Review: Guitar Voicing Class with Ervin Somogyi

Reviewed by Joe Herrick

Originally published in American Lutherie #95, 2008



I’m a hobby builder making two or three guitars a year. I learned to make guitars six years ago by taking a two-week, one-on-one course with an experienced luthier. I went on to make seven more guitars exactly the way I was taught, just following the numbers for top thickness, brace height, brace profile, and so on. I didn’t want to make changes, only to have the guitars not be as good as I knew they would be if I just followed the “recipe.” They sounded good, but I was missing out on how much better they could be. I learned the mechanics of how to build a guitar from my first teacher. Ervin Somogyi’s class taught me the why and encouraged me to grow. Ervin gives you a starting point, and then the knowledge and the challenge to move beyond that starting point with your soundboards.
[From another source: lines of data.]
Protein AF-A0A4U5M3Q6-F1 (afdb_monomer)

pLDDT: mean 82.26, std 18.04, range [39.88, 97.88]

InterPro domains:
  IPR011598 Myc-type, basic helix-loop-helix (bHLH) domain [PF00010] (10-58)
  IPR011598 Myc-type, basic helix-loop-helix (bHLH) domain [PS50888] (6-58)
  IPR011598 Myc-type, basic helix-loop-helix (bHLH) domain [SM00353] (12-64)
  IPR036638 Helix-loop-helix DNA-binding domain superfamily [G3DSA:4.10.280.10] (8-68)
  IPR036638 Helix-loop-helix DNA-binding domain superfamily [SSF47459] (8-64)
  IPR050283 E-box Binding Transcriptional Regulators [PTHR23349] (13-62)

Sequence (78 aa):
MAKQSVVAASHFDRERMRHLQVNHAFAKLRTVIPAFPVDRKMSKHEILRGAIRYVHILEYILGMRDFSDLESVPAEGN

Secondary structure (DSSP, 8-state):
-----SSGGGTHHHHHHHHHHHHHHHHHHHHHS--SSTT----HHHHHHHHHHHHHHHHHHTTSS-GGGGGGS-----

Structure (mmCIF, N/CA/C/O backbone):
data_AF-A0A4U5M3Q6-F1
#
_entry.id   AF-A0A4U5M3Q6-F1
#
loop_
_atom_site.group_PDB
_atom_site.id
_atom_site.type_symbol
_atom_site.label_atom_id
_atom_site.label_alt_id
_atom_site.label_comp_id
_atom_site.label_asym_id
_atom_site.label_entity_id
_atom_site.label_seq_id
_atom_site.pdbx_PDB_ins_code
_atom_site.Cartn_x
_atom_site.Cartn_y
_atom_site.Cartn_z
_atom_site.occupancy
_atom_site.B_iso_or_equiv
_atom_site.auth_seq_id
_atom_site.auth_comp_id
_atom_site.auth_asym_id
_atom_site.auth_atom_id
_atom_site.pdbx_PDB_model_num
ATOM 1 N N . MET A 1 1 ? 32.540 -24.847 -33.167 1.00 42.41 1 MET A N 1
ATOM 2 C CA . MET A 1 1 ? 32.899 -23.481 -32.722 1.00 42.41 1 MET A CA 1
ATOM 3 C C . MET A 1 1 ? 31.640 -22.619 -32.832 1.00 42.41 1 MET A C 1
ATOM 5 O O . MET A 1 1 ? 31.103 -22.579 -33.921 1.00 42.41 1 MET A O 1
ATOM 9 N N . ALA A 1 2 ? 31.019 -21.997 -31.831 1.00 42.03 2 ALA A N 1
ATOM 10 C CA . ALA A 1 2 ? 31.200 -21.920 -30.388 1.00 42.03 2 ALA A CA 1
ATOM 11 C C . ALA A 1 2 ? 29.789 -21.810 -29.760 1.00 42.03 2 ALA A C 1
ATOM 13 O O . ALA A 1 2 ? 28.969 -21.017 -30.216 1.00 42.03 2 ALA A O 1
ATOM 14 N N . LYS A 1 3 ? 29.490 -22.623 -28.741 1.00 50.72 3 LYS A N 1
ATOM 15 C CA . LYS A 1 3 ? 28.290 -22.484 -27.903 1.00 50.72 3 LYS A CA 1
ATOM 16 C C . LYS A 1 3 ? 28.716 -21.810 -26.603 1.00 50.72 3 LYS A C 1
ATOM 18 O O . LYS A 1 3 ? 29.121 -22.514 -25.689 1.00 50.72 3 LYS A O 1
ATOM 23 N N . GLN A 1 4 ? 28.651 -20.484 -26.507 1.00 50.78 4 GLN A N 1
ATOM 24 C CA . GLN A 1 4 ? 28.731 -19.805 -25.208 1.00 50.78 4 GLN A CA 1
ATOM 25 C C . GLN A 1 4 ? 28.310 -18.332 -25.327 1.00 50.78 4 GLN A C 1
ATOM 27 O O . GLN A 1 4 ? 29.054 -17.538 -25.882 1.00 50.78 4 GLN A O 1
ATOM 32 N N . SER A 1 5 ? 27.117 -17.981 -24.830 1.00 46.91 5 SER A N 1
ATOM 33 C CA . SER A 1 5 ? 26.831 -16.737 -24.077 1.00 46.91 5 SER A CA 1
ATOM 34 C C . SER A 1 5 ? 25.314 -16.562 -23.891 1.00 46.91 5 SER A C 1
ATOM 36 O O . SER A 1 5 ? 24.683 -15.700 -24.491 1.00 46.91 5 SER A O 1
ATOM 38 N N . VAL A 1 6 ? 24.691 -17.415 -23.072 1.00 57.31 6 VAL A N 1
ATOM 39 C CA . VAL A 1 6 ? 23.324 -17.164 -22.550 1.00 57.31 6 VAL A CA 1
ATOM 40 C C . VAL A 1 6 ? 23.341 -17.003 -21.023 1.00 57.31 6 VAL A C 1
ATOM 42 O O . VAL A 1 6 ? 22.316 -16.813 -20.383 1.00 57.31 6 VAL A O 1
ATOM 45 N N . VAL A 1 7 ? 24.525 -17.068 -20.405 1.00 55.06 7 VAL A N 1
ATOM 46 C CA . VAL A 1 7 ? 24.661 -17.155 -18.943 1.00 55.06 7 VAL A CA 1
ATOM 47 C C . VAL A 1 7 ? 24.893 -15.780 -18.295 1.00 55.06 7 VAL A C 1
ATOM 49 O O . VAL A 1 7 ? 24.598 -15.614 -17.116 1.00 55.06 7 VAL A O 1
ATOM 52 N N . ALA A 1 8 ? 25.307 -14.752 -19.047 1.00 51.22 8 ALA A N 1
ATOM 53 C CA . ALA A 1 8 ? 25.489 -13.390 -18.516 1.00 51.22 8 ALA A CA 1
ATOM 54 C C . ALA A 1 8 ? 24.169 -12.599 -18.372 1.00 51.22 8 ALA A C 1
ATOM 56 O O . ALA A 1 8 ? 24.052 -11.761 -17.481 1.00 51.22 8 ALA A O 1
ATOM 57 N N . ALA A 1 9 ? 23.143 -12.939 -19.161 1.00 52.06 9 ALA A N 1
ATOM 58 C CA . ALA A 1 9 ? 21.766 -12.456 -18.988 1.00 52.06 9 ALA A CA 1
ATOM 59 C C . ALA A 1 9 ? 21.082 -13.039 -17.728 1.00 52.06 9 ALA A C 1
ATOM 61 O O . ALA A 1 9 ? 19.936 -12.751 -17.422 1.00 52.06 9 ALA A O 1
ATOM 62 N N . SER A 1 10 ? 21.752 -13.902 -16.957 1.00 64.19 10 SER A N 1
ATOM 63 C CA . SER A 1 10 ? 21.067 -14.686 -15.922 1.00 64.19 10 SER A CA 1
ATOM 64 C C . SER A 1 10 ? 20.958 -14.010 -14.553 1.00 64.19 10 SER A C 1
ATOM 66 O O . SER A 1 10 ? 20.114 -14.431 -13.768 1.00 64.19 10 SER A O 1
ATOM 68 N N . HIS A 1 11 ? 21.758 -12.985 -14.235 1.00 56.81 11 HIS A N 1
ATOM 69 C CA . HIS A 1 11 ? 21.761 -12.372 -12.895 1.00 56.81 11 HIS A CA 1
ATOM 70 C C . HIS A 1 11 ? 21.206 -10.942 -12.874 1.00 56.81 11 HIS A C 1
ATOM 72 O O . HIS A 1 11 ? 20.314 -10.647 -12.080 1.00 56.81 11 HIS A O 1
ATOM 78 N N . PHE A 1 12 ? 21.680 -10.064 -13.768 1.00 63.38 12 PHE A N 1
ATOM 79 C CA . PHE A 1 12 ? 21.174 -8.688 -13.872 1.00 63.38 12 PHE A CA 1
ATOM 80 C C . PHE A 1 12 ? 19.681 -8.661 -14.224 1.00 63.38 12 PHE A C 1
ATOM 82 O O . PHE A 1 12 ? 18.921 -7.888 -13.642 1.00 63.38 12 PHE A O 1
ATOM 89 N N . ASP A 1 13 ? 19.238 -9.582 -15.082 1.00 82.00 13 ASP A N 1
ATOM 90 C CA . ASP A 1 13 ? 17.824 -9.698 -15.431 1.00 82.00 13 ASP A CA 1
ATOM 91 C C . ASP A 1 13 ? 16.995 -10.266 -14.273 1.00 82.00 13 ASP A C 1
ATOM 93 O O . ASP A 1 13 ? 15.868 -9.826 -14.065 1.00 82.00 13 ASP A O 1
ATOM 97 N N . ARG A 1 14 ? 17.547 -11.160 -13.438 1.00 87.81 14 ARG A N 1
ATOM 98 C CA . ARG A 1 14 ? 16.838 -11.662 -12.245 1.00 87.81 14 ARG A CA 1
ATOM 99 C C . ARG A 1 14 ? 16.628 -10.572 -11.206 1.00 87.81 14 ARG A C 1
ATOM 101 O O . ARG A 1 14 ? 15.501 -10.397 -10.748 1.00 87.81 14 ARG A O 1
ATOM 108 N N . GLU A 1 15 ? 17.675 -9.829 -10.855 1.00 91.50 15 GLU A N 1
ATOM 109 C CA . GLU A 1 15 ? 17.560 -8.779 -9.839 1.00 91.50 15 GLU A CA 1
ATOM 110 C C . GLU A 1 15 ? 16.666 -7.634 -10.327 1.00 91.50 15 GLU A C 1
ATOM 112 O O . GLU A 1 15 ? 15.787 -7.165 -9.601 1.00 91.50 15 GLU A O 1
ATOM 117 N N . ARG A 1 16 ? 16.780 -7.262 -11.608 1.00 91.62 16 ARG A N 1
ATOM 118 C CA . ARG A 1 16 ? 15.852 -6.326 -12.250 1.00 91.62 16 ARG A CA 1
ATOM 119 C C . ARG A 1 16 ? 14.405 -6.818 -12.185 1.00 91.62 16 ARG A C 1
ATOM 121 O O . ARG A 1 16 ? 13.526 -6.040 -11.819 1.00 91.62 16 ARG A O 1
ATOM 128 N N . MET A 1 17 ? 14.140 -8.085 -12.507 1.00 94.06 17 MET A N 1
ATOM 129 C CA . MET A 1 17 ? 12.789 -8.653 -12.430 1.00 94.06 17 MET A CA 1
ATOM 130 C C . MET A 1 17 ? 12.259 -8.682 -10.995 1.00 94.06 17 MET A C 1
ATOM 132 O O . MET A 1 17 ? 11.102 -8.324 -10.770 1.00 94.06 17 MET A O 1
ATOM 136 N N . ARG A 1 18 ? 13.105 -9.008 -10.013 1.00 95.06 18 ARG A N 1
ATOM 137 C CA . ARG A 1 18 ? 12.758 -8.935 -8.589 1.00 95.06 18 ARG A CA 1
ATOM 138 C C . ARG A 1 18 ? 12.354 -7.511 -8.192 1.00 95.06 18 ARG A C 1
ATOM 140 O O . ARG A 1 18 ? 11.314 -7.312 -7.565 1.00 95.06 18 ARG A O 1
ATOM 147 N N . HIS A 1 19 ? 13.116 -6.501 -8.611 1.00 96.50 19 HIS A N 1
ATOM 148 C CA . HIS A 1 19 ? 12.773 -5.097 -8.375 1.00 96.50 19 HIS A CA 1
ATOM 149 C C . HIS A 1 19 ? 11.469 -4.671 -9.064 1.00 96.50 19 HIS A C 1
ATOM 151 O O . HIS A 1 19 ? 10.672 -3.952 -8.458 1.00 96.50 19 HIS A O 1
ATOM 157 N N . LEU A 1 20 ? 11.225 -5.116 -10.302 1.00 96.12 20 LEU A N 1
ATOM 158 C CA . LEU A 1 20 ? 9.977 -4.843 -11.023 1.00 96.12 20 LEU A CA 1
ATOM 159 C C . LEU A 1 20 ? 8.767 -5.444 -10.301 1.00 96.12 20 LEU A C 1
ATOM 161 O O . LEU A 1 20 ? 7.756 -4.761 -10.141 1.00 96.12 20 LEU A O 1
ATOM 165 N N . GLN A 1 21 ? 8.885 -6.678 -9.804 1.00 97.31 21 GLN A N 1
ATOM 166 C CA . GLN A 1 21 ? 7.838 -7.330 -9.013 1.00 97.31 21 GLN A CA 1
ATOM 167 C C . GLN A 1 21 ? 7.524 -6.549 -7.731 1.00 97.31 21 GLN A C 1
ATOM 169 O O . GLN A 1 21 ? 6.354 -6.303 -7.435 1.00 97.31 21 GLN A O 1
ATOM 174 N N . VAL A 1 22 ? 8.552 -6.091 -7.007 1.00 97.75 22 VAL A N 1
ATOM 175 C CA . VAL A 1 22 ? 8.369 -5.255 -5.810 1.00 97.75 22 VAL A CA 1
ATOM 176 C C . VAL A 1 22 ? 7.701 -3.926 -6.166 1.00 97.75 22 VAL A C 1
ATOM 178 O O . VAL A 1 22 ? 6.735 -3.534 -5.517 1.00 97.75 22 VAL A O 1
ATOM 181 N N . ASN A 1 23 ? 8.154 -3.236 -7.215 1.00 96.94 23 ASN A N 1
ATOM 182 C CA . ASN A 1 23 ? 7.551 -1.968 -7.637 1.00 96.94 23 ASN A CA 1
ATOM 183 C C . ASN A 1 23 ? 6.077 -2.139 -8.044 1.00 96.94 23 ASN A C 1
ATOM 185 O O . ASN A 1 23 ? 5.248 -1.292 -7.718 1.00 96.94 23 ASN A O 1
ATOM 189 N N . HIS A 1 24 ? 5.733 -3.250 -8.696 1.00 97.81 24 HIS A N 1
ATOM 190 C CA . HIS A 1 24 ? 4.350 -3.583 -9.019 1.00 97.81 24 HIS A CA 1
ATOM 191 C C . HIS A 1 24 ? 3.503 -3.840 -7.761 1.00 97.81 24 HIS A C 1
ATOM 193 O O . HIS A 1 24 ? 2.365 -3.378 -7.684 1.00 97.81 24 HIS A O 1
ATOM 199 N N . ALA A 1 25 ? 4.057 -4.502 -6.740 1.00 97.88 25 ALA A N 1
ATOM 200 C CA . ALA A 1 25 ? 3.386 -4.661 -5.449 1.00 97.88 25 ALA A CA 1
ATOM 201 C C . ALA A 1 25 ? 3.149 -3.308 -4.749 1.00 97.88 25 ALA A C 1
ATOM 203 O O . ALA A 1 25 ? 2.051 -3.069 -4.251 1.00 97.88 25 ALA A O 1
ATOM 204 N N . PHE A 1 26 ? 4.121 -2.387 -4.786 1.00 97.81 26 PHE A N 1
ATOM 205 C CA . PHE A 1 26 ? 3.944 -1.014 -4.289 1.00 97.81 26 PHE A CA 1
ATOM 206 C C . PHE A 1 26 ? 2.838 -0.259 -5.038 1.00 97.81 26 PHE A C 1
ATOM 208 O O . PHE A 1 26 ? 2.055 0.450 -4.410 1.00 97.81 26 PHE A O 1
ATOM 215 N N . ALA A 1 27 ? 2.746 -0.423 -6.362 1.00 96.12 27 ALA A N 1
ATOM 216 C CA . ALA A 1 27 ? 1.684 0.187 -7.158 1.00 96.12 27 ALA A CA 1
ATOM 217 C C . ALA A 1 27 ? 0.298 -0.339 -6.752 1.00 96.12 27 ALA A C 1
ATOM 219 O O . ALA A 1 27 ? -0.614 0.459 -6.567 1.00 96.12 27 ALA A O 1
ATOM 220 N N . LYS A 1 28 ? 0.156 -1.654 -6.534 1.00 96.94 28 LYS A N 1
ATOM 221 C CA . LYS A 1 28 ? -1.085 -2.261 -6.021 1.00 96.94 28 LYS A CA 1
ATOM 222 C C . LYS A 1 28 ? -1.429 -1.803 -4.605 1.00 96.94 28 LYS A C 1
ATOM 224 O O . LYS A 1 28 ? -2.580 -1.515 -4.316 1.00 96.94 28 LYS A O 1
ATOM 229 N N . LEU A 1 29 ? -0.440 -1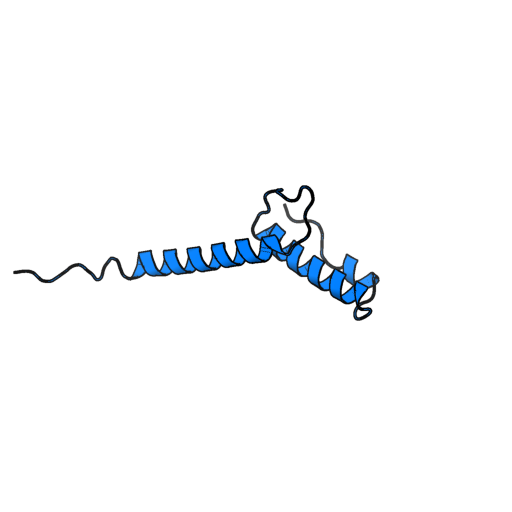.709 -3.718 1.00 97.19 29 LEU A N 1
ATOM 230 C CA . LEU A 1 29 ? -0.668 -1.222 -2.357 1.00 97.19 29 LEU A CA 1
ATOM 231 C C . LEU A 1 29 ? -1.138 0.239 -2.363 1.00 97.19 29 LEU A C 1
ATOM 233 O O . LEU A 1 29 ? -2.035 0.614 -1.618 1.00 97.19 29 LEU A O 1
ATOM 237 N N . ARG A 1 30 ? -0.586 1.066 -3.253 1.00 95.88 30 ARG A N 1
ATOM 238 C CA . ARG A 1 30 ? -0.992 2.464 -3.402 1.00 95.88 30 ARG A CA 1
ATOM 239 C C . ARG A 1 30 ? -2.467 2.624 -3.783 1.00 95.88 30 ARG A C 1
ATOM 241 O O . ARG A 1 30 ? -3.073 3.584 -3.328 1.00 95.88 30 ARG A O 1
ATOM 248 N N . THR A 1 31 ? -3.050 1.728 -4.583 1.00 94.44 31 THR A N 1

Ervin is a fun, patient, and exceptional teacher, passionate about guitars and life. He enjoys being challenged and everything is fair game for further discussion. He does not come across as a know-it-all with canned responses for each question. He would often ask what we thought and then built on that with his own knowledge and experience. And he was not above saying, “I don’t know.”

The class has a 4" binder of handouts. Ervin follows a syllabus that builds methodically from the ground up, but we tweaked the syllabus as we went along to delve into areas that we, as a class, wanted to pursue.